Disposable income is the amount left after taxes have been paid and is one measure of health of the economy. The table gives the total disposable income for a​ country, in billions of​ dollars, for selected years from 2010 and projected to 2040.

Let's go through each part step by step.

Part 1: Can these data be fitted exactly by a linear model?

To determine whether the data can be fitted exactly by a linear model, we need to look for constancy in the first differences.

First, let's calculate the first differences (the difference in total disposable income between consecutive years):

• From 2010 to 2015: \( 11.753 - 10.116 = 1.637 \)
• From 2015 to 2020: \( 12.699 - 11.753 = 0.946 \)
• From 2020 to 2025: \( 14.675 - 12.699 = 1.976 \)
• From 2025 to 2030: \( 15.763 - 14.675 = 1.088 \)
• From 2030 to 2035: \( 17.175 - 15.763 = 1.412 \)
• From 2035 to 2040: \( 19.276 - 17.175 = 2.101 \)

The first differences are not constant, which suggests that a linear model is not a good fit.

Answer for Part 1: B. No. The first differences are not constant for uniform inputs.

Part 2: Find a linear model

To find a linear model of the form \( y = mx + b \), where \( x \) is the number of years after 2000 and \( y \) is the total disposable income in billions of dollars, we can use the provided data.

We need to convert the years into \( x \):

• For 2010: \( x = 10 \)
• For 2015: \( x = 15 \)
• For 2020: \( x = 20 \)
• For 2025: \( x = 25 \)
• For 2030: \( x = 30 \)
• For 2035: \( x = 35 \)
• For 2040: \( x = 40 \)

We can apply linear regression or calculate the slope and intercept manually using two points for an approximation. However, using all points gives us a better accurate linear fit.

Given the data points, a statistical calculation will provide \( m \) (the slope) and \( b \) (the intercept).

Using a calculator or statistical software (e.g., Excel, R, Python), we find:

• Slope (m): Approximately \( 0.280 \)
• Intercept (b): Approximately \( 8.481 \)

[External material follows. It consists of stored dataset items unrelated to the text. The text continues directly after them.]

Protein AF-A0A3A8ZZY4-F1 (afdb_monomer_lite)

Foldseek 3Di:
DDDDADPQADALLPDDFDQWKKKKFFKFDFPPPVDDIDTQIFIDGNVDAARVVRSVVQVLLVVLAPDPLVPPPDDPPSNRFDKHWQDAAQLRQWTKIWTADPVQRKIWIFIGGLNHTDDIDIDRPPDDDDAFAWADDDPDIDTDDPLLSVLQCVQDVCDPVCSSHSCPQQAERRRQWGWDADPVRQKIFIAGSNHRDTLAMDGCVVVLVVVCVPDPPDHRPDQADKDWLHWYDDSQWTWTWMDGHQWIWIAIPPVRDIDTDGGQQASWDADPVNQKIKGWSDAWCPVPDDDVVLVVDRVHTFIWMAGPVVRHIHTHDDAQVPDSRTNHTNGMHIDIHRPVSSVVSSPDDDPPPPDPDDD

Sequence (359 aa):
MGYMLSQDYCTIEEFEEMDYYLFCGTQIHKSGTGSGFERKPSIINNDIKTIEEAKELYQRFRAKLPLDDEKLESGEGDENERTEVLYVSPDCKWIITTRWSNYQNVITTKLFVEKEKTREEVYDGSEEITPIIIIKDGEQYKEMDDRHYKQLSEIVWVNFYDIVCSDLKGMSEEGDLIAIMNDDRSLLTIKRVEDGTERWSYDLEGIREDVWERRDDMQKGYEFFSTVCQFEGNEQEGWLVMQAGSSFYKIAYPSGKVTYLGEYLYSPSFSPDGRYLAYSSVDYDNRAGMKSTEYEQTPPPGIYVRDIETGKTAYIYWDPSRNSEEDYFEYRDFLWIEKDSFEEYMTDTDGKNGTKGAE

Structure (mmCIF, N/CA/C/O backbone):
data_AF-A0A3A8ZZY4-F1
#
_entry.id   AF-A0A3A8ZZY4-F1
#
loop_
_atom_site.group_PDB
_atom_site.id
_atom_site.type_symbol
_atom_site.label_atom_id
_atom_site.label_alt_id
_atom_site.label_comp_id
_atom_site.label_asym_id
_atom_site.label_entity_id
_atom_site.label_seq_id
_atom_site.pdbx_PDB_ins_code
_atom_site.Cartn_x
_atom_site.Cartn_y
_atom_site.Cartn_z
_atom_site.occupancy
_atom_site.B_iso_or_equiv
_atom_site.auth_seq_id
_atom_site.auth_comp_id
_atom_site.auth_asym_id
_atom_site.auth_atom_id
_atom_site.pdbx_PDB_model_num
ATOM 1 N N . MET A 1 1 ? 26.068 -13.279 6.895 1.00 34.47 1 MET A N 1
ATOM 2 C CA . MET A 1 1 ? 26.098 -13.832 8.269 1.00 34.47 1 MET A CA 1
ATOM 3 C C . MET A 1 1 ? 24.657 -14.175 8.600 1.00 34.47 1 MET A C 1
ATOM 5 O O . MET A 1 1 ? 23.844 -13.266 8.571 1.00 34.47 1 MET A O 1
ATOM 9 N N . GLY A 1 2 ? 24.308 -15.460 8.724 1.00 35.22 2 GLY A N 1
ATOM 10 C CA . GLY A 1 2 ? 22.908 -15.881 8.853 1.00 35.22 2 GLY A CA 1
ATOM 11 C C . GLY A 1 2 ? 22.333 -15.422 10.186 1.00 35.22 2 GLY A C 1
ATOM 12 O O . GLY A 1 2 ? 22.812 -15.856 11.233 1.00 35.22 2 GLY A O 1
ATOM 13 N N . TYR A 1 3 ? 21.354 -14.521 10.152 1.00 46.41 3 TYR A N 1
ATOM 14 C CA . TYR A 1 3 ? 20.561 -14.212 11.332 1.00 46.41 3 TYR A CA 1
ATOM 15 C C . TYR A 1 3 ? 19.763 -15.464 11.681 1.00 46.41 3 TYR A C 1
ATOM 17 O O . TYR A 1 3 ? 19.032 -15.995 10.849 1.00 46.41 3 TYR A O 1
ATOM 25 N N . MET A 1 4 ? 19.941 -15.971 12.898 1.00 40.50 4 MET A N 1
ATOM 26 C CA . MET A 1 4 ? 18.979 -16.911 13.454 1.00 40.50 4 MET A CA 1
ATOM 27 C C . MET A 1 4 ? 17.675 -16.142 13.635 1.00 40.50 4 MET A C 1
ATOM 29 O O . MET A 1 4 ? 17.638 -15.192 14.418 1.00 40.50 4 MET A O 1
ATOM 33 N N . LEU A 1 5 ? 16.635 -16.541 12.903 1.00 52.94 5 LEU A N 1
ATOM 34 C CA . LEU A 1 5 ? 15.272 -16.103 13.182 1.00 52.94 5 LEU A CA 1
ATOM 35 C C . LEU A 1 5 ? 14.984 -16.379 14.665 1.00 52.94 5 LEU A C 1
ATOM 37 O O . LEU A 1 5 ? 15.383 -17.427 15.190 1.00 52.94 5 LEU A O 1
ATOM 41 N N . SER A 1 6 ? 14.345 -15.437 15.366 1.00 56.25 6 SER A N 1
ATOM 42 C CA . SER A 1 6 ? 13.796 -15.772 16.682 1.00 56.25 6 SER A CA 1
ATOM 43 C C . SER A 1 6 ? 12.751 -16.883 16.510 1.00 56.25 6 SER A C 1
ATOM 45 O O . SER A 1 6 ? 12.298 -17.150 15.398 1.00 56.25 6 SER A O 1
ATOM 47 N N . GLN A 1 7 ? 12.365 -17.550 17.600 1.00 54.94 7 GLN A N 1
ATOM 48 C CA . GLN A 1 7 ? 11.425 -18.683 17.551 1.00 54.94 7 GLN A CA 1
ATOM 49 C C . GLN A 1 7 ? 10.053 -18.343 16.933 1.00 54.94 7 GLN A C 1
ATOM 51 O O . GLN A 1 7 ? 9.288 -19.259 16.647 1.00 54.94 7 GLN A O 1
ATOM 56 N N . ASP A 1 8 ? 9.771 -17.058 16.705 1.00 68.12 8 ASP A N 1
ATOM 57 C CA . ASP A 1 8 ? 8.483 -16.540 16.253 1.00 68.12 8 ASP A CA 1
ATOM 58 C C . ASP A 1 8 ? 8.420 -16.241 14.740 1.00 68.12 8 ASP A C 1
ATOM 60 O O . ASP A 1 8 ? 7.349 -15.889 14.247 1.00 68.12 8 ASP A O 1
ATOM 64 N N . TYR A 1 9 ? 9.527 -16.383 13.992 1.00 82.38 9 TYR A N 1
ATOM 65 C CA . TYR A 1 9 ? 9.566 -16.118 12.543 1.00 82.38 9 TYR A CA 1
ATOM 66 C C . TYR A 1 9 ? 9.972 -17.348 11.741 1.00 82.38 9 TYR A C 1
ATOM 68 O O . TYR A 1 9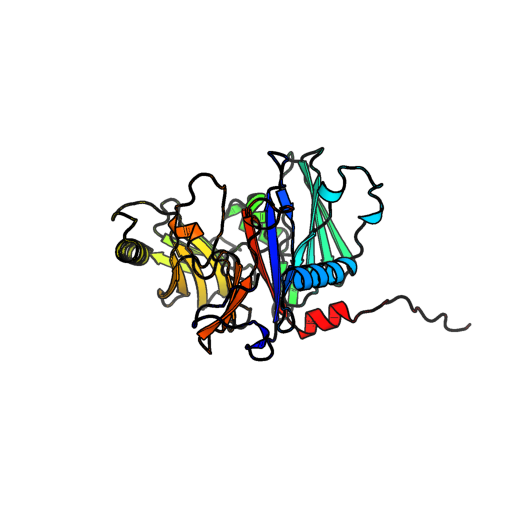 ? 10.842 -18.118 12.151 1.00 82.38 9 TYR A O 1
ATOM 76 N N . CYS A 1 10 ? 9.372 -17.487 10.563 1.00 84.00 10 CYS A N 1
ATOM 77 C CA . CYS A 1 10 ? 9.706 -18.514 9.586 1.00 84.00 10 CYS A CA 1
ATOM 78 C C . CYS A 1 10 ? 10.314 -17.909 8.314 1.00 84.00 10 CYS A C 1
ATOM 80 O O . CYS A 1 10 ? 10.350 -16.692 8.115 1.00 84.00 10 CYS A O 1
ATOM 82 N N . THR A 1 11 ? 10.820 -18.773 7.445 1.00 84.25 11 THR A N 1
ATOM 83 C CA . THR A 1 11 ? 11.118 -18.414 6.055 1.00 84.25 11 THR A CA 1
ATOM 84 C C . THR A 1 11 ? 9.823 -18.346 5.238 1.00 84.25 11 THR A C 1
ATOM 86 O O . THR A 1 11 ? 8.807 -18.925 5.627 1.00 84.25 11 THR A O 1
ATOM 89 N N . ILE A 1 12 ? 9.830 -17.632 4.108 1.00 85.06 12 ILE A N 1
ATOM 90 C CA . ILE A 1 12 ? 8.643 -17.529 3.239 1.00 85.06 12 ILE A CA 1
ATOM 91 C C . ILE A 1 12 ? 8.291 -18.864 2.553 1.00 85.06 12 ILE A C 1
ATOM 93 O O . ILE A 1 12 ? 7.125 -19.127 2.275 1.00 85.06 12 ILE A O 1
ATOM 97 N N . GLU A 1 13 ? 9.270 -19.759 2.383 1.00 83.75 13 GLU A N 1
ATOM 98 C CA . GLU A 1 13 ? 9.075 -21.139 1.901 1.00 83.75 13 GLU A CA 1
ATOM 99 C C . GLU A 1 13 ? 8.214 -21.995 2.852 1.00 83.75 13 GLU A C 1
ATOM 101 O O . GLU A 1 13 ? 7.674 -23.022 2.452 1.00 83.75 13 GLU A O 1
ATOM 106 N N . GLU A 1 14 ? 8.103 -21.610 4.129 1.00 84.38 14 GLU A N 1
ATOM 107 C CA . GLU A 1 14 ? 7.311 -22.334 5.137 1.00 84.38 14 GLU A CA 1
ATOM 108 C C . GLU A 1 14 ? 5.828 -21.936 5.148 1.00 84.38 14 GLU A C 1
ATOM 110 O O . GLU A 1 14 ? 5.035 -22.481 5.940 1.00 84.38 14 GLU A O 1
ATOM 115 N N . PHE A 1 15 ? 5.455 -20.972 4.307 1.00 83.56 15 PHE A N 1
ATOM 116 C CA . PHE A 1 15 ? 4.062 -20.703 3.985 1.00 83.56 15 PHE A CA 1
ATOM 117 C C . PHE A 1 15 ? 3.546 -21.791 3.043 1.00 83.56 15 PHE A C 1
ATOM 119 O O . PHE A 1 15 ? 4.311 -22.437 2.328 1.00 83.56 15 PHE A O 1
ATOM 126 N N . GLU A 1 16 ? 2.233 -22.018 3.056 1.00 74.81 16 GLU A N 1
ATOM 127 C CA . GLU A 1 16 ? 1.615 -22.725 1.935 1.00 74.81 16 GLU A CA 1
ATOM 128 C C . GLU A 1 16 ? 1.882 -21.948 0.637 1.00 74.81 16 GLU A C 1
ATOM 130 O O . GLU A 1 16 ? 2.262 -20.772 0.674 1.00 74.81 16 GLU A O 1
ATOM 135 N N . GLU A 1 17 ? 1.716 -22.618 -0.504 1.00 83.00 17 GLU A N 1
ATOM 136 C CA . GLU A 1 17 ? 1.818 -21.971 -1.811 1.00 83.00 17 GLU A CA 1
ATOM 137 C C . GLU A 1 17 ? 0.932 -20.719 -1.814 1.00 83.00 17 GLU A C 1
ATOM 139 O O . GLU A 1 17 ? -0.276 -20.814 -1.604 1.00 83.00 17 GLU A O 1
ATOM 144 N N . MET A 1 18 ? 1.559 -19.545 -1.934 1.00 89.38 18 MET A N 1
ATOM 145 C CA . MET A 1 18 ? 0.845 -18.277 -1.920 1.00 89.38 18 MET A CA 1
ATOM 146 C C . MET A 1 18 ? 0.249 -18.038 -3.298 1.00 89.38 18 MET A C 1
ATOM 148 O O . MET A 1 18 ? 0.921 -18.203 -4.318 1.00 89.38 18 MET A O 1
ATOM 152 N N . ASP A 1 19 ? -0.980 -17.540 -3.307 1.00 94.06 19 ASP A N 1
ATOM 153 C CA . ASP A 1 19 ? -1.680 -17.125 -4.525 1.00 94.06 19 ASP A CA 1
ATOM 154 C C . ASP A 1 19 ? -1.203 -15.750 -5.037 1.00 94.06 19 ASP A C 1
ATOM 156 O O . ASP A 1 19 ? -1.720 -15.226 -6.023 1.00 94.06 19 ASP A O 1
ATOM 160 N N . TYR A 1 20 ? -0.193 -15.159 -4.384 1.00 95.75 20 TYR A N 1
ATOM 161 C CA . TYR A 1 20 ? 0.302 -13.819 -4.676 1.00 95.75 20 TYR A CA 1
ATOM 162 C C . TYR A 1 20 ? 1.825 -13.709 -4.639 1.00 95.75 20 TYR A C 1
ATOM 164 O O . TYR A 1 20 ? 2.514 -14.348 -3.843 1.00 95.75 20 TYR A O 1
ATOM 172 N N . TYR A 1 21 ? 2.325 -12.798 -5.463 1.00 96.88 21 TYR A N 1
ATOM 173 C CA . TYR A 1 21 ? 3.656 -12.220 -5.401 1.00 96.88 21 TYR A CA 1
ATOM 174 C C . TYR A 1 21 ? 3.553 -10.866 -4.699 1.00 96.88 21 TYR A C 1
ATOM 176 O O . TYR A 1 21 ? 2.567 -10.142 -4.843 1.00 96.88 21 TYR A O 1
ATOM 184 N N . LEU A 1 22 ? 4.591 -10.502 -3.956 1.00 96.38 22 LEU A N 1
ATOM 185 C CA . LEU A 1 22 ? 4.675 -9.224 -3.266 1.00 96.38 22 LEU A CA 1
ATOM 186 C C . LEU A 1 22 ? 5.657 -8.314 -4.001 1.00 96.38 22 LEU A C 1
ATOM 188 O O . LEU A 1 22 ? 6.867 -8.545 -3.981 1.00 96.38 22 LEU A O 1
ATOM 192 N N . PHE A 1 23 ? 5.147 -7.267 -4.639 1.00 96.19 23 PHE A N 1
ATOM 193 C CA . PHE A 1 23 ? 5.970 -6.177 -5.142 1.00 96.19 23 PHE A CA 1
ATOM 194 C C . PHE A 1 23 ? 6.312 -5.231 -3.994 1.00 96.19 23 PHE A C 1
ATOM 196 O O . PHE A 1 23 ? 5.437 -4.767 -3.267 1.00 96.19 23 PHE A O 1
ATOM 203 N N . CYS A 1 24 ? 7.596 -4.936 -3.830 1.00 92.81 24 CYS A N 1
ATOM 204 C CA . CYS A 1 24 ? 8.098 -4.031 -2.805 1.00 92.81 24 CYS A CA 1
ATOM 205 C C . CYS A 1 24 ? 8.744 -2.822 -3.478 1.00 92.81 24 CYS A C 1
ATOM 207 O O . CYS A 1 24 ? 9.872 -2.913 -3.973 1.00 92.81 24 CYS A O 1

Thus, the linear model will be:

\[ y = 0.280x + 8.481 \]

Part 3: Predict total disposable income for 2023

For the year 2023, it corresponds to \( x = 23 \) (since \( 2023 - 2000 = 23 \)).

Plugging \( x = 23 \) into the linear model:

\[ y = 0.280(23) + 8.481 \] \[ y = 6.44 + 8.481 \] \[ y \approx 14.921 \]

Thus, the predicted total disposable income in 2023 is approximately $14.921 billion.

Answer for Part 2: The linear model is \( y = 0.280x + 8.481 \).

Answer for Part 3: The predicted total disposable income in 2023 is approximately $14.921 billion.